Jesus was clear that Sabbath practice is liberating. On a Sabbath day at synagogue Jesus healed a woman who had been suffering a disabling back ailment for 18 years. Importantly, Jesus tells her, “You are set free.” (Luke 13:10-17)
A religious leader objected. In his view, Jesus was violating the Sabbath by working. He told the crowd, “There are six days on which work ought to be done; come on those days and be cured, and not on the sabbath day.”

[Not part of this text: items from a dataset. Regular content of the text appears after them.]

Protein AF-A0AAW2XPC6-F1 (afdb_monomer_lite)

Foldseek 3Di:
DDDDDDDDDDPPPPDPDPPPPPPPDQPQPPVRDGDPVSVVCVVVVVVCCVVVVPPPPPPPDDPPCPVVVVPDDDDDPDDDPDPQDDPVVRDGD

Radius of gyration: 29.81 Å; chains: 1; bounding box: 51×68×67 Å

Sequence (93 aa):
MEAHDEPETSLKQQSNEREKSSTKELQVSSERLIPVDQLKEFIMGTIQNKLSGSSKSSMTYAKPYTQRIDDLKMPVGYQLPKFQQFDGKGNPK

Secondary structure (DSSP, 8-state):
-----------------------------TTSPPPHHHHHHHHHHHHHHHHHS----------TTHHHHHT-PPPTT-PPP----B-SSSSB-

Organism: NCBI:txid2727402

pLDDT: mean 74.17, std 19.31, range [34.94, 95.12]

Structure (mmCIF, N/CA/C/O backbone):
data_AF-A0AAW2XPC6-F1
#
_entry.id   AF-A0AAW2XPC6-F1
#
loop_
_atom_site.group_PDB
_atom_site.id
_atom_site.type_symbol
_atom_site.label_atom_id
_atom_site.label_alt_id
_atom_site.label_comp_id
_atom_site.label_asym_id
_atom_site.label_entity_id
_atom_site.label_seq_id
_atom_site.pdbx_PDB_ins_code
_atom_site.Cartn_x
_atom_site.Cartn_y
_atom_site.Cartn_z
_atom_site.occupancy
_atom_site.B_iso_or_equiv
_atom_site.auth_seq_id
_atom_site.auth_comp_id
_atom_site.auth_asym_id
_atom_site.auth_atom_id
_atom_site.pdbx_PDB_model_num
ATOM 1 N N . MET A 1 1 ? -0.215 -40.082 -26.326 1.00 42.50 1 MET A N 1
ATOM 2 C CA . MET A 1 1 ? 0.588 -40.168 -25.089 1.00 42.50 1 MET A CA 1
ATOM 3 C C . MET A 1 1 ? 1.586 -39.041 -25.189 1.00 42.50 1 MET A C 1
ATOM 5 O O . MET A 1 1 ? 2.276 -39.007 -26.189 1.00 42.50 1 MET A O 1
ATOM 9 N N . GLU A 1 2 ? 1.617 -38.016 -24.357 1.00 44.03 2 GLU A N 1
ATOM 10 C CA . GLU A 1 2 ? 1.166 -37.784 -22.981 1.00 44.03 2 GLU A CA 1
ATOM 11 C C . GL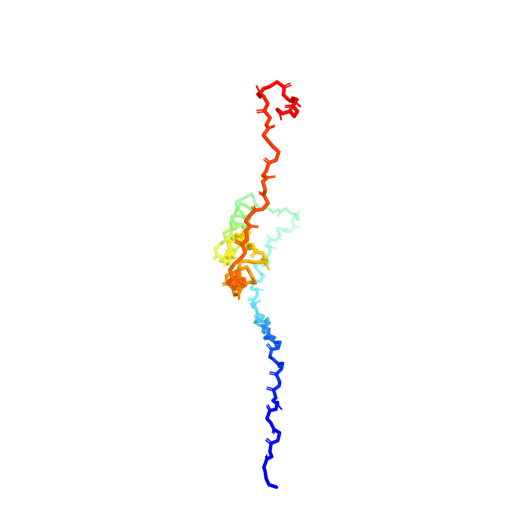U A 1 2 ? 0.925 -36.268 -22.883 1.00 44.03 2 GLU A C 1
ATOM 13 O O . GLU A 1 2 ? 1.648 -35.489 -23.494 1.00 44.03 2 GLU A O 1
ATOM 18 N N . ALA A 1 3 ? -0.252 -35.862 -22.420 1.00 48.28 3 ALA A N 1
ATOM 19 C CA . ALA A 1 3 ? -0.512 -35.419 -21.047 1.00 48.28 3 ALA A CA 1
ATOM 20 C C . ALA A 1 3 ? -0.386 -33.892 -20.937 1.00 48.28 3 ALA A C 1
ATOM 22 O O . ALA A 1 3 ? 0.691 -33.316 -20.830 1.00 48.28 3 ALA A O 1
ATOM 23 N N . HIS A 1 4 ? -1.558 -33.266 -21.034 1.00 49.25 4 HIS A N 1
ATOM 24 C CA . HIS A 1 4 ? -1.833 -31.925 -20.551 1.00 49.25 4 HIS A CA 1
ATOM 25 C C . HIS A 1 4 ? -1.503 -31.856 -19.060 1.00 49.25 4 HIS A C 1
ATOM 27 O O . HIS A 1 4 ? -1.970 -32.714 -18.314 1.00 49.25 4 HIS A O 1
ATOM 33 N N . ASP A 1 5 ? -0.772 -30.829 -18.640 1.00 42.78 5 ASP A N 1
ATOM 34 C CA . ASP A 1 5 ? -0.639 -30.485 -17.227 1.00 42.78 5 ASP A CA 1
ATOM 35 C C . ASP A 1 5 ? -0.927 -28.988 -17.071 1.00 42.78 5 ASP A C 1
ATOM 37 O O . ASP A 1 5 ? -0.062 -28.127 -17.200 1.00 42.78 5 ASP A O 1
ATOM 41 N N . GLU A 1 6 ? -2.211 -28.692 -16.909 1.00 54.81 6 GLU A N 1
ATOM 42 C CA . GLU A 1 6 ? -2.680 -27.568 -16.108 1.00 54.81 6 GLU A CA 1
ATOM 43 C C . GLU A 1 6 ? -3.508 -28.208 -15.001 1.00 54.81 6 GLU A C 1
ATOM 45 O O . GLU A 1 6 ? -4.446 -28.962 -15.293 1.00 54.81 6 GLU A O 1
ATOM 50 N N . PRO A 1 7 ? -3.176 -27.925 -13.740 1.00 50.28 7 PRO A N 1
ATOM 51 C CA . PRO A 1 7 ? -4.256 -27.602 -12.832 1.00 50.28 7 PRO A CA 1
ATOM 52 C C . PRO A 1 7 ? -3.937 -26.414 -11.913 1.00 50.28 7 PRO A C 1
ATOM 54 O O . PRO A 1 7 ? -2.978 -26.391 -11.147 1.00 50.28 7 PRO A O 1
ATOM 57 N N . GLU A 1 8 ? -4.906 -25.504 -11.914 1.00 35.72 8 GLU A N 1
ATOM 58 C CA . GLU A 1 8 ? -5.576 -25.040 -10.700 1.00 35.72 8 GLU A CA 1
ATOM 59 C C . GLU A 1 8 ? -4.954 -23.877 -9.912 1.00 35.72 8 GLU A C 1
ATOM 61 O O . GLU A 1 8 ? -4.125 -23.982 -9.011 1.00 35.72 8 GLU A O 1
ATOM 66 N N . THR A 1 9 ? -5.560 -22.721 -10.186 1.00 46.66 9 THR A N 1
ATOM 67 C CA . THR A 1 9 ? -6.172 -21.832 -9.192 1.00 46.66 9 THR A CA 1
ATOM 68 C C . THR A 1 9 ? -6.148 -22.357 -7.752 1.00 46.66 9 THR A C 1
ATOM 70 O O . THR 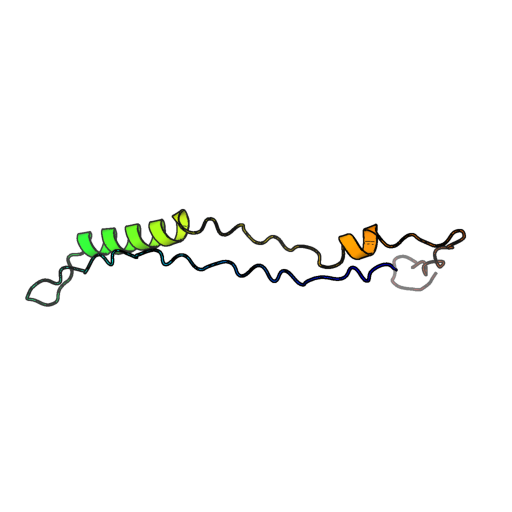A 1 9 ? -6.960 -23.192 -7.364 1.00 46.66 9 THR A O 1
ATOM 73 N N . SER A 1 10 ? -5.316 -21.756 -6.909 1.00 42.16 10 SER A N 1
ATOM 74 C CA . SER A 1 10 ? -5.498 -21.806 -5.458 1.00 42.16 10 SER A CA 1
ATOM 75 C C . SER A 1 10 ? -5.767 -20.399 -4.948 1.00 42.16 10 SER A C 1
ATOM 77 O O . SER A 1 10 ? -4.886 -19.686 -4.465 1.00 42.16 10 SER A O 1
ATOM 79 N N . LEU A 1 11 ? -7.035 -19.996 -5.075 1.00 49.12 11 LEU A N 1
ATOM 80 C CA . LEU A 1 11 ? -7.615 -18.944 -4.254 1.00 49.12 11 LEU A CA 1
ATOM 81 C C . LEU A 1 11 ? -7.517 -19.444 -2.809 1.00 49.12 11 LEU A C 1
ATOM 83 O O . LEU A 1 11 ? -8.272 -20.319 -2.389 1.00 49.12 11 LEU A O 1
ATOM 87 N N . LYS A 1 12 ? -6.539 -18.941 -2.058 1.00 40.62 12 LYS A N 1
ATOM 88 C CA . LYS A 1 12 ? -6.381 -19.276 -0.646 1.00 40.62 12 LYS A CA 1
ATOM 89 C C . LYS A 1 12 ? -7.573 -18.687 0.109 1.00 40.62 12 LYS A C 1
ATOM 91 O O . LYS A 1 12 ? -7.563 -17.526 0.507 1.00 40.62 12 LYS A O 1
ATOM 96 N N . GLN A 1 13 ? -8.622 -19.493 0.258 1.00 42.94 13 GLN A N 1
ATOM 97 C CA . GLN A 1 13 ? -9.689 -19.276 1.222 1.00 42.94 13 GLN A CA 1
ATOM 98 C C . GLN A 1 13 ? -9.046 -19.295 2.604 1.00 42.94 13 GLN A C 1
ATOM 100 O O . GLN A 1 13 ? -8.763 -20.345 3.176 1.00 42.94 13 GLN A O 1
ATOM 105 N N . GLN A 1 14 ? -8.750 -18.107 3.115 1.00 34.94 14 GLN A N 1
ATOM 106 C CA . GLN A 1 14 ? -8.345 -17.937 4.494 1.00 34.94 14 GLN A CA 1
ATOM 107 C C . GLN A 1 14 ? -9.599 -18.160 5.342 1.00 34.94 14 GLN A C 1
ATOM 109 O O . GLN A 1 14 ? -10.498 -17.322 5.405 1.00 34.94 14 GLN A O 1
ATOM 114 N N . SER A 1 15 ? -9.692 -19.361 5.902 1.00 36.03 15 SER A N 1
ATOM 115 C CA . SER A 1 15 ? -10.712 -19.764 6.855 1.00 36.03 15 SER A CA 1
ATOM 116 C C . SER A 1 15 ? -10.736 -18.776 8.017 1.00 36.03 15 SER A C 1
ATOM 118 O O . SER A 1 15 ? -9.763 -18.639 8.757 1.00 36.03 15 SER A O 1
ATOM 120 N N . ASN A 1 16 ? -11.861 -18.082 8.162 1.00 36.16 16 ASN A N 1
ATOM 121 C CA . ASN A 1 16 ? -12.177 -17.305 9.349 1.00 36.16 16 ASN A CA 1
ATOM 122 C C . ASN A 1 16 ? -12.405 -18.285 10.503 1.00 36.16 16 ASN A C 1
ATOM 124 O O . ASN A 1 16 ? -13.494 -18.847 10.643 1.00 36.16 16 ASN A O 1
ATOM 128 N N . GLU A 1 17 ? -11.380 -18.509 11.321 1.00 36.72 17 GLU A N 1
ATOM 129 C CA . GLU A 1 17 ? -11.577 -19.125 12.625 1.00 36.72 17 GLU A CA 1
ATOM 130 C C . GLU A 1 17 ? -12.418 -18.163 13.462 1.00 36.72 17 GLU A C 1
ATOM 132 O O . GLU A 1 17 ? -12.052 -17.014 13.715 1.00 36.72 17 GLU A O 1
ATOM 137 N N . ARG A 1 18 ? -13.621 -18.622 13.818 1.00 47.03 18 ARG A N 1
ATOM 138 C CA . ARG A 1 18 ? -14.496 -17.942 14.765 1.00 47.03 18 ARG A CA 1
ATOM 139 C C . ARG A 1 18 ? -13.761 -17.870 16.093 1.00 47.03 18 ARG A C 1
ATOM 141 O O . ARG A 1 18 ? -13.828 -18.803 16.892 1.00 47.03 18 ARG A O 1
ATOM 148 N N . GLU A 1 19 ? -13.112 -16.743 16.348 1.00 38.22 19 GLU A N 1
ATOM 149 C CA . GLU A 1 19 ? -12.779 -16.367 17.707 1.00 38.22 19 GLU A CA 1
ATOM 150 C C . GLU A 1 19 ? -14.093 -16.290 18.480 1.00 38.22 19 GLU A C 1
ATOM 152 O O . GLU A 1 19 ? -14.958 -15.444 18.237 1.00 38.22 19 GLU A O 1
ATOM 157 N N . LYS A 1 20 ? -14.275 -17.260 19.372 1.00 48.88 20 LYS A N 1
ATOM 158 C CA . LYS A 1 20 ? -15.354 -17.309 20.345 1.00 48.88 20 LYS A CA 1
ATOM 159 C C . LYS A 1 20 ? -15.127 -16.134 21.292 1.00 48.88 20 LYS A C 1
ATOM 161 O O . LYS A 1 20 ? -14.486 -16.276 22.329 1.00 48.88 20 LYS A O 1
ATOM 166 N N . SER A 1 21 ? -15.594 -14.951 20.898 1.00 46.00 21 SER A N 1
ATOM 167 C CA . SER A 1 21 ? -15.545 -13.763 21.734 1.00 46.00 21 SER A CA 1
ATOM 168 C C . SER A 1 21 ? -16.435 -14.031 22.939 1.00 46.00 21 SER A C 1
ATOM 170 O O . SER A 1 21 ? -17.659 -13.988 22.836 1.00 46.00 21 SER A O 1
ATOM 172 N N . SER A 1 22 ? -15.814 -14.372 24.065 1.00 45.81 22 SER A N 1
ATOM 173 C CA . SER A 1 22 ? -16.465 -14.371 25.367 1.00 45.81 22 SER A CA 1
ATOM 174 C C . SER A 1 22 ? -16.899 -12.932 25.642 1.00 45.81 22 SER A C 1
ATOM 176 O O . SER A 1 22 ? -16.098 -12.096 26.067 1.00 45.81 22 SER A O 1
ATOM 178 N N . THR A 1 23 ? -18.135 -12.600 25.273 1.00 50.34 23 THR A N 1
ATOM 179 C CA . THR A 1 23 ? -18.757 -11.322 25.596 1.00 50.34 23 THR A CA 1
ATOM 180 C C . THR A 1 23 ? -18.911 -11.286 27.106 1.00 50.34 23 THR A C 1
ATOM 182 O O . THR A 1 23 ? -19.760 -11.961 27.680 1.00 50.34 23 THR A O 1
ATOM 185 N N . LYS A 1 24 ? -18.027 -10.537 27.773 1.00 63.91 24 LYS A N 1
ATOM 186 C CA . LYS A 1 24 ? -18.215 -10.187 29.178 1.00 63.91 24 LYS A CA 1
ATOM 187 C C . LYS A 1 24 ? -19.444 -9.281 29.241 1.00 63.91 24 LYS A C 1
ATOM 189 O O . LYS A 1 24 ? -19.352 -8.097 28.928 1.00 63.91 24 LYS A O 1
ATOM 194 N N . GLU A 1 25 ? -20.589 -9.874 29.554 1.00 65.31 25 GLU A N 1
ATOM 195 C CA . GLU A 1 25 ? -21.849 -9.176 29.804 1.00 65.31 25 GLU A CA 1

Jesus responded, “You hypocrites! Does not each of you on the sabbath untie his ox or his donkey from the manger, and lead it away to give it water? And ought not this woman, a daughter of Abraham whom Satan bound for eighteen long years, be set free from this bondage on the sabbath day?”
In other words, you’re missing the point. We observe Sabbath to remind ourselves that we are the beloved creatures of God. That reminder liberates us from the bondage of our everyday forgetfulness of who we are and what our lives are all about.
As my friend Lauren Winner reminds us, the Christian practice of Sabbath is not so much about a day as it is about a person. We find our rest in friendship with Christ. She puts it like this in Mudhouse Sabbath:
“I am not suggesting that Christians embrace the strict regulations of the Orthodox Jewish Sabbath. Indeed, the New Testament unambiguously inaugurates a new understanding of Shabbat. In his epistles, Paul makes clear that the Sabbath, like other external signs of piety, is insufficient for salvation. As he writes in his letter to the Colossians, ‘Therefore do not let anyone judge you . . . with regard to a religious festival, a New Moon celebration or a Sabbath day. These are a shadow of the things that were to come; the reality, however, is found in Christ.’”
In our friendship with Jesus we receive the love that empowers us to do the work we were created to do. Whether we are teachers or metal workers, priests or doctors, janitors or bankers, that work is the same. It’s the work of love.